[Directions]
Wherever the listing has a line with the string "pLDDT", copy that line out.

[Source material]
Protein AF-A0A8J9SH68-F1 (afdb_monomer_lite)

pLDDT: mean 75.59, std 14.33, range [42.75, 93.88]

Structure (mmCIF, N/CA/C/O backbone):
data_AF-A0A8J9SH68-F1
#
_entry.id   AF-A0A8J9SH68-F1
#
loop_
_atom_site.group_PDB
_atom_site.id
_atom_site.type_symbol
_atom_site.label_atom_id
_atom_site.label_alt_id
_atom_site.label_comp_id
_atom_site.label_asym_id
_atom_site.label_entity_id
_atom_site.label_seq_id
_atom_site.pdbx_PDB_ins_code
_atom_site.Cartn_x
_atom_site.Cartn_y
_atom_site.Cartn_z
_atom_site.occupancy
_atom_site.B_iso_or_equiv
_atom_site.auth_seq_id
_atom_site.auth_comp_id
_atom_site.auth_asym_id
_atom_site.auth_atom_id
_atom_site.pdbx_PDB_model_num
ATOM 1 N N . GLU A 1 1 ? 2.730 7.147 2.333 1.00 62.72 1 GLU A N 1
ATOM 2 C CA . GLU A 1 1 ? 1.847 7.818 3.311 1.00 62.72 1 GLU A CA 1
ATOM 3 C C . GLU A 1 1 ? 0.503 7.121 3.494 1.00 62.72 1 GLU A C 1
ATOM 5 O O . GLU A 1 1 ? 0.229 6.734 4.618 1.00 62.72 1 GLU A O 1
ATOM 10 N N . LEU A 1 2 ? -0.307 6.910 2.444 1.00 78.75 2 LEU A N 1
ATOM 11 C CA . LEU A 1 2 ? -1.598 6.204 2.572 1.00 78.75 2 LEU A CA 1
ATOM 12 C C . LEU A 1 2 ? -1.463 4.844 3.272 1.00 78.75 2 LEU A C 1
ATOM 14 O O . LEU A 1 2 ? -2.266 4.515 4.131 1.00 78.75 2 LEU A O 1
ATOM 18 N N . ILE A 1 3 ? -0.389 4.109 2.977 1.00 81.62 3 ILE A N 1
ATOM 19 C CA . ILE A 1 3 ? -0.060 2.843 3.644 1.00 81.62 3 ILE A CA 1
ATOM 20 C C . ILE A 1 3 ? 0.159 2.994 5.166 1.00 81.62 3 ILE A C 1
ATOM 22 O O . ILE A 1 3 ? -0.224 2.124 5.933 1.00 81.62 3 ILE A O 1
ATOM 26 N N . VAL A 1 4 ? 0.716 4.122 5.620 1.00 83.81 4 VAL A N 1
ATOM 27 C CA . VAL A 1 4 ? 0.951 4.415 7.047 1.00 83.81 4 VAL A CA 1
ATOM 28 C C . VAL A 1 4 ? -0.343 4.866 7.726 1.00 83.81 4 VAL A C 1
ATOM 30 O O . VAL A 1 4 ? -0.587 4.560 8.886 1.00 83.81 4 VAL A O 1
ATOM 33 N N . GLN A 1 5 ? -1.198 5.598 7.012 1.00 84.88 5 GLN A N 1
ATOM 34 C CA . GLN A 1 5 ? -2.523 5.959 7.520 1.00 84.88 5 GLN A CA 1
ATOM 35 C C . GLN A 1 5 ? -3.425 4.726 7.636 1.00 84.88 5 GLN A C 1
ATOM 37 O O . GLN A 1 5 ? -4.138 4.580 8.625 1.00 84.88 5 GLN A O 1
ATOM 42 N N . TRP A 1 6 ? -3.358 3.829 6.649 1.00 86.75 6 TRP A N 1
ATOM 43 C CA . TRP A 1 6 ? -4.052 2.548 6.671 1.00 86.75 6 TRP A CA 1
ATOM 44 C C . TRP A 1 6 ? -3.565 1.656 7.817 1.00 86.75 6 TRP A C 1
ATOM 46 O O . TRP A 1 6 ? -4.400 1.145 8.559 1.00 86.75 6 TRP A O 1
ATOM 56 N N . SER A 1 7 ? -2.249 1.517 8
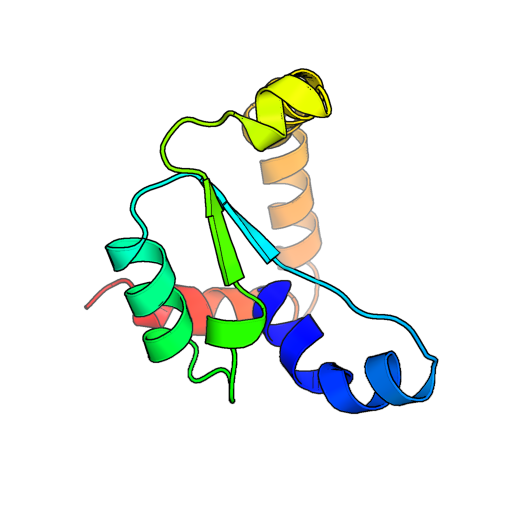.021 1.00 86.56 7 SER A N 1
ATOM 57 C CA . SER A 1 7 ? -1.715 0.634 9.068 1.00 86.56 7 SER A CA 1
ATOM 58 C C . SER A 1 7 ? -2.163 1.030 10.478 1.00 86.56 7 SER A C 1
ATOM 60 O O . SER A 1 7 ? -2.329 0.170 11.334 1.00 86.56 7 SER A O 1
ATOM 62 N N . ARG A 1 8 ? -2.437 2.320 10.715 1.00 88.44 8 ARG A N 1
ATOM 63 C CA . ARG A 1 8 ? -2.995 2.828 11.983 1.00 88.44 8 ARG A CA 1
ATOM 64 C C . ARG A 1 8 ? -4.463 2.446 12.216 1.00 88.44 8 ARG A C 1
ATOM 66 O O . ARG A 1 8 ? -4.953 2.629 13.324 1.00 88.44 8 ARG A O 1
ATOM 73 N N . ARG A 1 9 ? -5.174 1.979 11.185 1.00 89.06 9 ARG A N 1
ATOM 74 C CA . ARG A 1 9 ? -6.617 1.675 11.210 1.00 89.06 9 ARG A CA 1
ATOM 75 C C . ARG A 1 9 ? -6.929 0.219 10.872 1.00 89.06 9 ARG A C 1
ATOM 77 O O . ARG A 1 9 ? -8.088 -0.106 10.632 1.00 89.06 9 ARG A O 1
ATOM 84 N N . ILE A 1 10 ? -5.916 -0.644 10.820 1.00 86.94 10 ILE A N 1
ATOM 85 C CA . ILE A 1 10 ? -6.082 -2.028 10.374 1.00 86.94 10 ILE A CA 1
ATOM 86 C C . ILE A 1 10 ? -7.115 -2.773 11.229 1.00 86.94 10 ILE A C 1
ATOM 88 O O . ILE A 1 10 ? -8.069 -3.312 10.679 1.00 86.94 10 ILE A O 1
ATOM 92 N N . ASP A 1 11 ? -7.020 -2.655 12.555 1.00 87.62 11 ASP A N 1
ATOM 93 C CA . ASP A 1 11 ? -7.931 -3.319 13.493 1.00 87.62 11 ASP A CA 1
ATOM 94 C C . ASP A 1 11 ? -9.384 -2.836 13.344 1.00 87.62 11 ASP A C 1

--

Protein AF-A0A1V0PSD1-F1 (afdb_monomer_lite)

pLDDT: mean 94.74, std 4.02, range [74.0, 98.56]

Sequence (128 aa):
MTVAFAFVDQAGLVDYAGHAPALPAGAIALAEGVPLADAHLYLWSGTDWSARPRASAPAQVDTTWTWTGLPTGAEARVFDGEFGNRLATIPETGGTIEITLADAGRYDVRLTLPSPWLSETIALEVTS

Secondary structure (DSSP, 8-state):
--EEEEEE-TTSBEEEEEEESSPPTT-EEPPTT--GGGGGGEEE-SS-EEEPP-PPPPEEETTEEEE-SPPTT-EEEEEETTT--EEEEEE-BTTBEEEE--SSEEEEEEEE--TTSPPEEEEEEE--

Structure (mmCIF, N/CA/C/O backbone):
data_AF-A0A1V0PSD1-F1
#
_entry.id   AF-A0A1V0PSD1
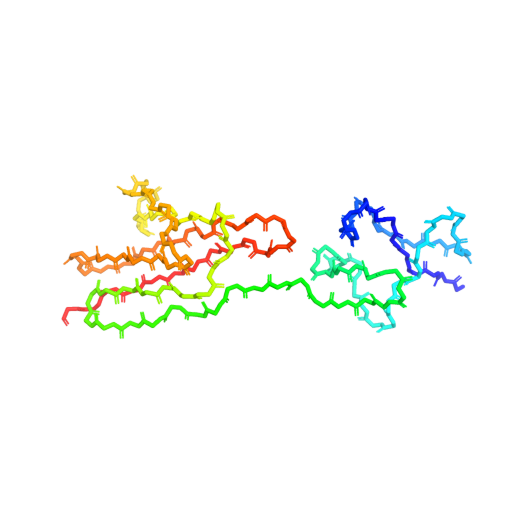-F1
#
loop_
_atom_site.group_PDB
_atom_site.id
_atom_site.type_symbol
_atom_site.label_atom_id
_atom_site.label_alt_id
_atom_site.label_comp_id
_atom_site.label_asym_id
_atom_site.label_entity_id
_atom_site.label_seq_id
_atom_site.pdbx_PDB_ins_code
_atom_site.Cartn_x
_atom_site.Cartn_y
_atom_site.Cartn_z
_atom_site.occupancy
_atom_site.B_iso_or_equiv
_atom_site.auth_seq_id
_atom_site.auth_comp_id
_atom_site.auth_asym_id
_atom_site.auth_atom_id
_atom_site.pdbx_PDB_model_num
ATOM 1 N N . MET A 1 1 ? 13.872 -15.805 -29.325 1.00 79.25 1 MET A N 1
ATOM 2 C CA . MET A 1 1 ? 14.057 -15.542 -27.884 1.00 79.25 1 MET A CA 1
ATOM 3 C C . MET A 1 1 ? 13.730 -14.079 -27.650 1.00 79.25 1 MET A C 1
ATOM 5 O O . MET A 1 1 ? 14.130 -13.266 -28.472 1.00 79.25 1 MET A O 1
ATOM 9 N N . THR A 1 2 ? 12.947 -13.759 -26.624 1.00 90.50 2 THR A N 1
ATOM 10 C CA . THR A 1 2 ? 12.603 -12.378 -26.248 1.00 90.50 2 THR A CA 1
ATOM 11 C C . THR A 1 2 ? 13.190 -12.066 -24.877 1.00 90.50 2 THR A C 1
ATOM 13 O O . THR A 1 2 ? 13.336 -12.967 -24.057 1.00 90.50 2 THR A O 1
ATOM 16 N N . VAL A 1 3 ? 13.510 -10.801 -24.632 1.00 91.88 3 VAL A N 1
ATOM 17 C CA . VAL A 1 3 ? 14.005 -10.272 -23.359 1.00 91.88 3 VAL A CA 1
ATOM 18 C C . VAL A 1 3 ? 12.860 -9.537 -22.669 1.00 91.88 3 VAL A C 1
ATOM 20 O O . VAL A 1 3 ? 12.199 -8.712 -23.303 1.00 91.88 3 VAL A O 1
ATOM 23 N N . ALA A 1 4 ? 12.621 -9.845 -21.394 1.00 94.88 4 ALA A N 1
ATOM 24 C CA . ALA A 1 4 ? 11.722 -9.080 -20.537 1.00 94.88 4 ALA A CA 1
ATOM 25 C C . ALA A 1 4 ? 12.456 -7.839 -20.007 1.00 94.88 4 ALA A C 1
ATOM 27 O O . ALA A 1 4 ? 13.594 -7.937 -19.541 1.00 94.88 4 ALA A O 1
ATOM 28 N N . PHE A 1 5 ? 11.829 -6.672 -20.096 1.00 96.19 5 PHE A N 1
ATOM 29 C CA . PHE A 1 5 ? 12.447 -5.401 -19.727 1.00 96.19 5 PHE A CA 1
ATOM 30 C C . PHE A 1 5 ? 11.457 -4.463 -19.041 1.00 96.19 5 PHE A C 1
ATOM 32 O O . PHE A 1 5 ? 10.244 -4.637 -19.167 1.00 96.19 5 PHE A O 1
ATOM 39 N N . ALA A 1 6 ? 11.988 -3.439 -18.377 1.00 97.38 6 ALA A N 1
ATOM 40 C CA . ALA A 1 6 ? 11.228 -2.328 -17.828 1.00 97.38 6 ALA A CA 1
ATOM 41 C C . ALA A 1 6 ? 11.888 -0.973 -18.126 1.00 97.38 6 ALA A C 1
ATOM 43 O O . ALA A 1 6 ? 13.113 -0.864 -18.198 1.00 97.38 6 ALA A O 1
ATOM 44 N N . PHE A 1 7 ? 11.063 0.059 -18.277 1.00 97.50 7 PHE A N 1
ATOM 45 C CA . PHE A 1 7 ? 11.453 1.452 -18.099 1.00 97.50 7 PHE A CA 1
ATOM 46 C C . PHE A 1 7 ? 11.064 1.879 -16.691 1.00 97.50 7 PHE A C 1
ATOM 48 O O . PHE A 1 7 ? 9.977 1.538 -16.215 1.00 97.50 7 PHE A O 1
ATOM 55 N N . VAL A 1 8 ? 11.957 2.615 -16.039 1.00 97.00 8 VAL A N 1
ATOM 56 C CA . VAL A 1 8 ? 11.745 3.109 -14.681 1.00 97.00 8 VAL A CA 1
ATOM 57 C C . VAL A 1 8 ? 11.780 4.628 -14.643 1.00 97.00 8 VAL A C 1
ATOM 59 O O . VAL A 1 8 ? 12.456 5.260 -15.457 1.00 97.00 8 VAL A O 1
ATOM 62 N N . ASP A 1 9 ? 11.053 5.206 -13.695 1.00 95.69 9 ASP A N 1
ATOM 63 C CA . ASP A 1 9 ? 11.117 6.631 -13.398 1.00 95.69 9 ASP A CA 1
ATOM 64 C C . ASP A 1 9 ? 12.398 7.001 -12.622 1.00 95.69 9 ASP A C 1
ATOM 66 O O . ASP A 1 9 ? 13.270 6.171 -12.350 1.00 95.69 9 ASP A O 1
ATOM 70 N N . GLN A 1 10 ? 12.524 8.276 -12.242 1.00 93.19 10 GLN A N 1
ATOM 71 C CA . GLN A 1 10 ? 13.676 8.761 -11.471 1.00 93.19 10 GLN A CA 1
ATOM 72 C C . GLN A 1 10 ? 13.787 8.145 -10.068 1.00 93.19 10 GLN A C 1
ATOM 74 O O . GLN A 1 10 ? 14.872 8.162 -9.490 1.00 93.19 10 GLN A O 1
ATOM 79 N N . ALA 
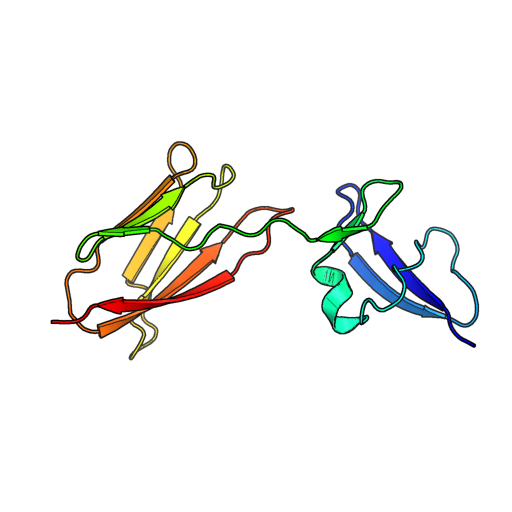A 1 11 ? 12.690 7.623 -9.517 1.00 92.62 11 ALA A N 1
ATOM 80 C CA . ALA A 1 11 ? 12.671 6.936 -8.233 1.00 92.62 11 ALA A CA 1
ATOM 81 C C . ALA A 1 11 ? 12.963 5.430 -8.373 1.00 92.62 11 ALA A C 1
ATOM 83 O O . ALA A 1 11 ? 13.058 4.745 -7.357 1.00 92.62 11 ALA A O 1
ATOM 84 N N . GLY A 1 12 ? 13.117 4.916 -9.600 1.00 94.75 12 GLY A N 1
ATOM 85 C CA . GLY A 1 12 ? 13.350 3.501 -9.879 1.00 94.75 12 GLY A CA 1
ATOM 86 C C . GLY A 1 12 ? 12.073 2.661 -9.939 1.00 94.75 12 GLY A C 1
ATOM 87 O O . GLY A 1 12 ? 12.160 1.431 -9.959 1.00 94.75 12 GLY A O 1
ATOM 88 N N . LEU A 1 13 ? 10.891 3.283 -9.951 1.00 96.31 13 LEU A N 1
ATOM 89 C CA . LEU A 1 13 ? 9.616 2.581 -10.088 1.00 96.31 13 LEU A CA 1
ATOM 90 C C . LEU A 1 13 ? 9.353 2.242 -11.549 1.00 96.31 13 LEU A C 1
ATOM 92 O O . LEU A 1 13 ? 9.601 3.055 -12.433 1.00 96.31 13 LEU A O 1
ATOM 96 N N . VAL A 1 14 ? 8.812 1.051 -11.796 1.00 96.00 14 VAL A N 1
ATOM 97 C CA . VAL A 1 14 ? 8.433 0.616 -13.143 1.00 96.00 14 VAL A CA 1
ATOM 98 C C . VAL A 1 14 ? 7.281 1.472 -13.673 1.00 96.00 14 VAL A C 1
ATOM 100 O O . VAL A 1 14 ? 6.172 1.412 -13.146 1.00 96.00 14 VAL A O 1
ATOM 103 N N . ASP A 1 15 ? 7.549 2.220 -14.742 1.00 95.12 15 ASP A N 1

[The completed task]
pLDDT: mean 75.59, std 14.33, range [42.75, 93.88]
pLDDT: mean 94.74, std 4.02, range [74.0, 98.56]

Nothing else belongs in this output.